[Stored items from a collection]
════════════════
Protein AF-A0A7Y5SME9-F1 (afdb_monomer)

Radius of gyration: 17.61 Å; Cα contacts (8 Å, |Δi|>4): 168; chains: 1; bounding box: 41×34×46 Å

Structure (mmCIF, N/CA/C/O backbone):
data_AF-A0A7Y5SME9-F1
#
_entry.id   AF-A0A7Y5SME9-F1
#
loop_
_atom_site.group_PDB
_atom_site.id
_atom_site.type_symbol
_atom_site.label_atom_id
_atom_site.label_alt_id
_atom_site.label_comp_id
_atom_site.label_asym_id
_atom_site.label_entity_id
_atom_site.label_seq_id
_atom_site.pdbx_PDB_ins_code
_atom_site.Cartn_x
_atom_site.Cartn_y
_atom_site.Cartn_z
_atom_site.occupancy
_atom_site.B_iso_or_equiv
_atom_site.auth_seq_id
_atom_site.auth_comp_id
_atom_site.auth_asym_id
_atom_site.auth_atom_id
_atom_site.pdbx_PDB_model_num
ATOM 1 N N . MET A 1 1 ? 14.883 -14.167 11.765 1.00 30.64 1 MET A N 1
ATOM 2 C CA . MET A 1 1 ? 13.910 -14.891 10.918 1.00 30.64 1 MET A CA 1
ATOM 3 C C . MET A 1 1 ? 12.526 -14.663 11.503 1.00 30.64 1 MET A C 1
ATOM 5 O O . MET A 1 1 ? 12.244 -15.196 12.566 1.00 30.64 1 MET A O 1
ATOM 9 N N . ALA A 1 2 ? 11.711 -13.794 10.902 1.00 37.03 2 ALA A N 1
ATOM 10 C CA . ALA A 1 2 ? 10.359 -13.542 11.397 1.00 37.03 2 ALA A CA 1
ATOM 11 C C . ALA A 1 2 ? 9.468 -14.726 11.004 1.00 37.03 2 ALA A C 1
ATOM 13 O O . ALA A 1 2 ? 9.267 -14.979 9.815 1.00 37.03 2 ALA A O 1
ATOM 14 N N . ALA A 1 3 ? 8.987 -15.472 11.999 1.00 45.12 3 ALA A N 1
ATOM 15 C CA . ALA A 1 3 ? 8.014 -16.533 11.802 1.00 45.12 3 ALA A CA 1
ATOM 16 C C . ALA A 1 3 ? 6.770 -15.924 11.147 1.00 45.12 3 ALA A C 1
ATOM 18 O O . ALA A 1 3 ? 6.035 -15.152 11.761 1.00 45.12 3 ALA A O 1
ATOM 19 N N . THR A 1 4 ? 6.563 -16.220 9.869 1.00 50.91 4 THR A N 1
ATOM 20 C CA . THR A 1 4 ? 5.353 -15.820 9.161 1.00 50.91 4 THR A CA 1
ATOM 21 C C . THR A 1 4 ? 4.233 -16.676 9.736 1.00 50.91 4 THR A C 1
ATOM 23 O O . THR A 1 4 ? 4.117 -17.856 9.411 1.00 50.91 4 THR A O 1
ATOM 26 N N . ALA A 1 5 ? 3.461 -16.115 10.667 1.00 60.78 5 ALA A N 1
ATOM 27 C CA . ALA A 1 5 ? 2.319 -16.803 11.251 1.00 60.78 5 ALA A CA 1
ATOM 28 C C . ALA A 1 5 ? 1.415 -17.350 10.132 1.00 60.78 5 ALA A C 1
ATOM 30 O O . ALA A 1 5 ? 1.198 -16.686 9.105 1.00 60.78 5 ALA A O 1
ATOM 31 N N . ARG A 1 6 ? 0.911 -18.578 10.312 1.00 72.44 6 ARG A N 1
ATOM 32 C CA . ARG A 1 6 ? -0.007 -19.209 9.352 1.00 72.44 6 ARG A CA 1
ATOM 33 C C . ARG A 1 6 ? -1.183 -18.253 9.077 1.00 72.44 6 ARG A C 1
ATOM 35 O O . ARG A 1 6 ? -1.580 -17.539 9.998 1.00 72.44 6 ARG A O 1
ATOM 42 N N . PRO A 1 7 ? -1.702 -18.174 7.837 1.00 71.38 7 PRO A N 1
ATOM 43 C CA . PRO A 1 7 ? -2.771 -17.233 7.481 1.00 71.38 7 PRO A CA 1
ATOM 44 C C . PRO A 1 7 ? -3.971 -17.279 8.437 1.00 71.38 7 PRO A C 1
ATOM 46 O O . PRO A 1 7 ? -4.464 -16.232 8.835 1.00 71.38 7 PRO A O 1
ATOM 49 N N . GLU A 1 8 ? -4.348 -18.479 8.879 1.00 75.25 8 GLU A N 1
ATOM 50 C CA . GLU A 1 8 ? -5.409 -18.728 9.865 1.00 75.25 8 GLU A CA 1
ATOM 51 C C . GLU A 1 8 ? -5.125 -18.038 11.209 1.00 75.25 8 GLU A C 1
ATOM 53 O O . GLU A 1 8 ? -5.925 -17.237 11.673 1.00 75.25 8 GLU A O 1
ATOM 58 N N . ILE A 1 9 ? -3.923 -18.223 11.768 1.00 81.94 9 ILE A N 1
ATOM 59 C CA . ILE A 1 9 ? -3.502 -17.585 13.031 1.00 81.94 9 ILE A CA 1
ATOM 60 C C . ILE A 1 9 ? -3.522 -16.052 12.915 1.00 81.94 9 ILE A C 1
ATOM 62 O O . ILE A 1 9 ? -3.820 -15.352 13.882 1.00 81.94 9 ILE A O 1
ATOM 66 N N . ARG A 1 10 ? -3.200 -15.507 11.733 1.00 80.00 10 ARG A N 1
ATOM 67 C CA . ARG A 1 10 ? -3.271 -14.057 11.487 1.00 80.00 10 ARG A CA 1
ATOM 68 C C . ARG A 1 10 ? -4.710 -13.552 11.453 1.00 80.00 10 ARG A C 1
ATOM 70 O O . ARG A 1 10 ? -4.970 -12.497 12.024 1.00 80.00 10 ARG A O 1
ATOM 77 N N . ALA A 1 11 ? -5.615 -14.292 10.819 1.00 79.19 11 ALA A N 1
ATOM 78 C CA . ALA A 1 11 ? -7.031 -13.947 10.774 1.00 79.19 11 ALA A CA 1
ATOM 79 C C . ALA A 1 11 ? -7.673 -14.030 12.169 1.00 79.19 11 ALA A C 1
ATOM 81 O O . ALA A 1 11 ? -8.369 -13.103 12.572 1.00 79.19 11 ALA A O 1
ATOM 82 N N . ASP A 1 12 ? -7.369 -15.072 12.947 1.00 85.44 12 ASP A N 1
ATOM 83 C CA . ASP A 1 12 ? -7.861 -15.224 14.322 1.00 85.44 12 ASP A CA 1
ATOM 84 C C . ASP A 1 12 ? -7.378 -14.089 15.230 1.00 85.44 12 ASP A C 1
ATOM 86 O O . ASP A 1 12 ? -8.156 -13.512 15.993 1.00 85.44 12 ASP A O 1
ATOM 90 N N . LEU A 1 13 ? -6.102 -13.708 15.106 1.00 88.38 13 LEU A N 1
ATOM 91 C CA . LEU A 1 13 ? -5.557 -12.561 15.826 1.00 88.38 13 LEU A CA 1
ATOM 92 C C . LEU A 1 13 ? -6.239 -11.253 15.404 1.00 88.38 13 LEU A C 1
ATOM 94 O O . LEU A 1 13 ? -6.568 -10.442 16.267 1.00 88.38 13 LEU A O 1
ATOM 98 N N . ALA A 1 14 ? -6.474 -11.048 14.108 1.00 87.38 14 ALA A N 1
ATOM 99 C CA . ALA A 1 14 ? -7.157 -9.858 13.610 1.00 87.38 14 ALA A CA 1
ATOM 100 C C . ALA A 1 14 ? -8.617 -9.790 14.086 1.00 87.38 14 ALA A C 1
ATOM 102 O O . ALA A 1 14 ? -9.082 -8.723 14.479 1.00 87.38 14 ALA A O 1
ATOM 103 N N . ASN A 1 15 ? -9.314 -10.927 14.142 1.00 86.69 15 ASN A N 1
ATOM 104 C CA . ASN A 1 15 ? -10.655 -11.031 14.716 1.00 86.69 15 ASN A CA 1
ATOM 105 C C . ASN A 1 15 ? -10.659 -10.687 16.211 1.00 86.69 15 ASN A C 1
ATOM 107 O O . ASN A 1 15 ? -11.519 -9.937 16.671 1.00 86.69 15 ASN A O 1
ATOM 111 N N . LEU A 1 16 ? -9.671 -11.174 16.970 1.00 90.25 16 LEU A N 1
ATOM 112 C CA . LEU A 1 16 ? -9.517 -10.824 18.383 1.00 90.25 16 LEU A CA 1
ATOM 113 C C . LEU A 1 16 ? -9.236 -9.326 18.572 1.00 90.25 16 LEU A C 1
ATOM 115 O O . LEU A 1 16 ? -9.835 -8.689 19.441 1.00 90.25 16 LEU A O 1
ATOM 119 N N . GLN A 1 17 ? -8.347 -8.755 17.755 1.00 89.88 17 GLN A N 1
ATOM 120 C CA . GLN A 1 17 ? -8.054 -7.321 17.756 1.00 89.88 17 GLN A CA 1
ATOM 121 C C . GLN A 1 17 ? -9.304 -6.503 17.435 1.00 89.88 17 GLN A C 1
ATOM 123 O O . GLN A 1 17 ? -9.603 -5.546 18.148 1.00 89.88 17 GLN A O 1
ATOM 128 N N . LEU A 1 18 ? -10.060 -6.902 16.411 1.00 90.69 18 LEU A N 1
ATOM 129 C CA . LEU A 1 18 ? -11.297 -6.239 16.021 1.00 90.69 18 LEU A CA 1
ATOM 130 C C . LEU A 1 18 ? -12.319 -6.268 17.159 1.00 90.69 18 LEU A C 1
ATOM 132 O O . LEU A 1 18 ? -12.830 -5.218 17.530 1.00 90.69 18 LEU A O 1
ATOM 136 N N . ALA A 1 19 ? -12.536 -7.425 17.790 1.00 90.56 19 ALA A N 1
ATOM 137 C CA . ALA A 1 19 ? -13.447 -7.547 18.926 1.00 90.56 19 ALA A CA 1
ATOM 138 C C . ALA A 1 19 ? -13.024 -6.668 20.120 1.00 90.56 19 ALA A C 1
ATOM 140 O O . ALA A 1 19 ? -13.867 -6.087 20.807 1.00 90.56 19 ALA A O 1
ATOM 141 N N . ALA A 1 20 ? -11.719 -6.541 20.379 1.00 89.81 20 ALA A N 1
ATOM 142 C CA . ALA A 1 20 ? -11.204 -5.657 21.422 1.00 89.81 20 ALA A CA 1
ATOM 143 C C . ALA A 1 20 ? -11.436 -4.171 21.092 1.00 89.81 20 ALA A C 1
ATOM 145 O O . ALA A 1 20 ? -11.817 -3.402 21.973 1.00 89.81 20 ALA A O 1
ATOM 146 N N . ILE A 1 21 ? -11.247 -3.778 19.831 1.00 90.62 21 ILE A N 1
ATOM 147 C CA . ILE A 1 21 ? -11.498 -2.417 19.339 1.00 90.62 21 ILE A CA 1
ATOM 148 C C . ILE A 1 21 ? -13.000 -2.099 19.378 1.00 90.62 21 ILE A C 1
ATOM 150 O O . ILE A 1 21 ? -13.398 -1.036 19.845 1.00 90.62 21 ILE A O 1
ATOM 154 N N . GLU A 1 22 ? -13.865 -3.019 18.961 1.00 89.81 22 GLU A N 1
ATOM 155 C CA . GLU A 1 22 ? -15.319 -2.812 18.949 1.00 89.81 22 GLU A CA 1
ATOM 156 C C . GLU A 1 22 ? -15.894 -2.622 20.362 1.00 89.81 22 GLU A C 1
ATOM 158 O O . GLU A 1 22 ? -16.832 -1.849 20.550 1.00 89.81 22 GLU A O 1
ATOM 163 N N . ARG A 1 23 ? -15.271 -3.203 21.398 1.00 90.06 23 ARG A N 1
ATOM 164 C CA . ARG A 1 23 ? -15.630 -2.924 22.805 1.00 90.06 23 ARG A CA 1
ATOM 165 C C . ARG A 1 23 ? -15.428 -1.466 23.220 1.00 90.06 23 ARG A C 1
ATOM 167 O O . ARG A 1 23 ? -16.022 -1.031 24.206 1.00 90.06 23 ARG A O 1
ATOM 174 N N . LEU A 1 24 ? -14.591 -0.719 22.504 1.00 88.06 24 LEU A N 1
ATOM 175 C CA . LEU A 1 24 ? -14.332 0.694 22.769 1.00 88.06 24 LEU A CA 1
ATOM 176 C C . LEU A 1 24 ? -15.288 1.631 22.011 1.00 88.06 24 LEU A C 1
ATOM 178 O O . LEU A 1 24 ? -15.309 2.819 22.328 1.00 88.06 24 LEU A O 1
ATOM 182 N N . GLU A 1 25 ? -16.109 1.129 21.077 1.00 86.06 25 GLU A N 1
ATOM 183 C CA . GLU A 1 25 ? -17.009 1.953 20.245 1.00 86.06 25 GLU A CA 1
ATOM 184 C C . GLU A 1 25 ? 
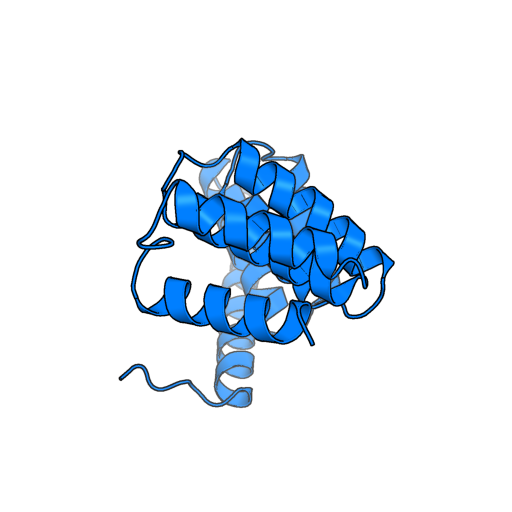-17.958 2.800 21.109 1.00 86.06 25 GLU A C 1
ATOM 186 O O . GLU A 1 25 ? -18.106 3.997 20.884 1.00 86.06 25 GLU A O 1
ATOM 191 N N . GLY A 1 26 ? -18.516 2.230 22.185 1.00 84.75 26 GLY A N 1
ATOM 192 C CA . GLY A 1 26 ? -19.404 2.958 23.104 1.00 84.75 26 GLY A CA 1
ATOM 193 C C . GLY A 1 26 ? -18.742 4.128 23.849 1.00 84.75 26 GLY A C 1
ATOM 194 O O . GLY A 1 26 ? -19.433 4.938 24.459 1.00 84.75 26 GLY A O 1
ATOM 195 N N . ARG A 1 27 ? -17.406 4.236 23.812 1.00 86.75 27 ARG A N 1
ATOM 196 C CA . ARG A 1 27 ? -16.629 5.348 24.391 1.00 86.75 27 ARG A CA 1
ATOM 197 C C . ARG A 1 27 ? -16.039 6.276 23.331 1.00 86.75 27 ARG A C 1
ATOM 199 O O . ARG A 1 27 ? -15.389 7.256 23.683 1.00 86.75 27 ARG A O 1
ATOM 206 N N . ARG A 1 28 ? -16.283 6.015 22.046 1.00 81.69 28 ARG A N 1
ATOM 207 C CA . ARG A 1 28 ? -15.725 6.772 20.918 1.00 81.69 28 ARG A CA 1
ATOM 208 C C . ARG A 1 28 ? -16.057 8.261 20.964 1.00 81.69 28 ARG A C 1
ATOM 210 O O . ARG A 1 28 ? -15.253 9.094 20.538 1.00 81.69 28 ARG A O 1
════════════════
## Exercise brief
Would you retype exactly the lines above, from the line with "ATOM 94 O O" to the line with "ATOM 119 N N", with both end lines kept and nothing more?

## Output for this exercise
ATOM 94 O O . LEU A 1 13 ? -6.568 -10.442 16.267 1.00 88.38 13 LEU A O 1
ATOM 98 N N . ALA A 1 14 ? -6.474 -11.048 14.108 1.00 87.38 14 ALA A N 1
ATOM 99 C CA . ALA A 1 14 ? -7.157 -9.858 13.610 1.00 87.38 14 ALA A CA 1
ATOM 100 C C . ALA A 1 14 ? -8.617 -9.790 14.086 1.00 87.38 14 ALA A C 1
ATOM 102 O O . ALA A 1 14 ? -9.082 -8.723 14.479 1.00 87.38 14 ALA A O 1
ATOM 103 N N . ASN A 1 15 ? -9.314 -10.927 14.142 1.00 86.69 15 ASN A N 1
ATOM 104 C CA . ASN A 1 15 ? -10.655 -11.031 14.716 1.00 86.69 15 ASN A CA 1
ATOM 105 C C . ASN A 1 15 ? -10.659 -10.687 16.211 1.00 86.69 15 ASN A C 1
ATOM 107 O O . ASN A 1 15 ? -11.519 -9.937 16.671 1.00 86.69 15 ASN A O 1
ATOM 111 N N . LEU A 1 16 ? -9.671 -11.174 16.970 1.00 90.25 16 LEU A N 1
ATOM 112 C CA . LEU A 1 16 ? -9.517 -10.824 18.383 1.00 90.25 16 LEU A CA 1
ATOM 113 C C . LEU A 1 16 ? -9.236 -9.326 18.572 1.00 90.25 16 LEU A C 1
ATOM 115 O O . LEU A 1 16 ? -9.835 -8.689 19.441 1.00 90.25 16 LEU A O 1
ATOM 119 N N . GLN A 1 17 ? -8.347 -8.755 17.755 1.00 89.88 17 GLN A N 1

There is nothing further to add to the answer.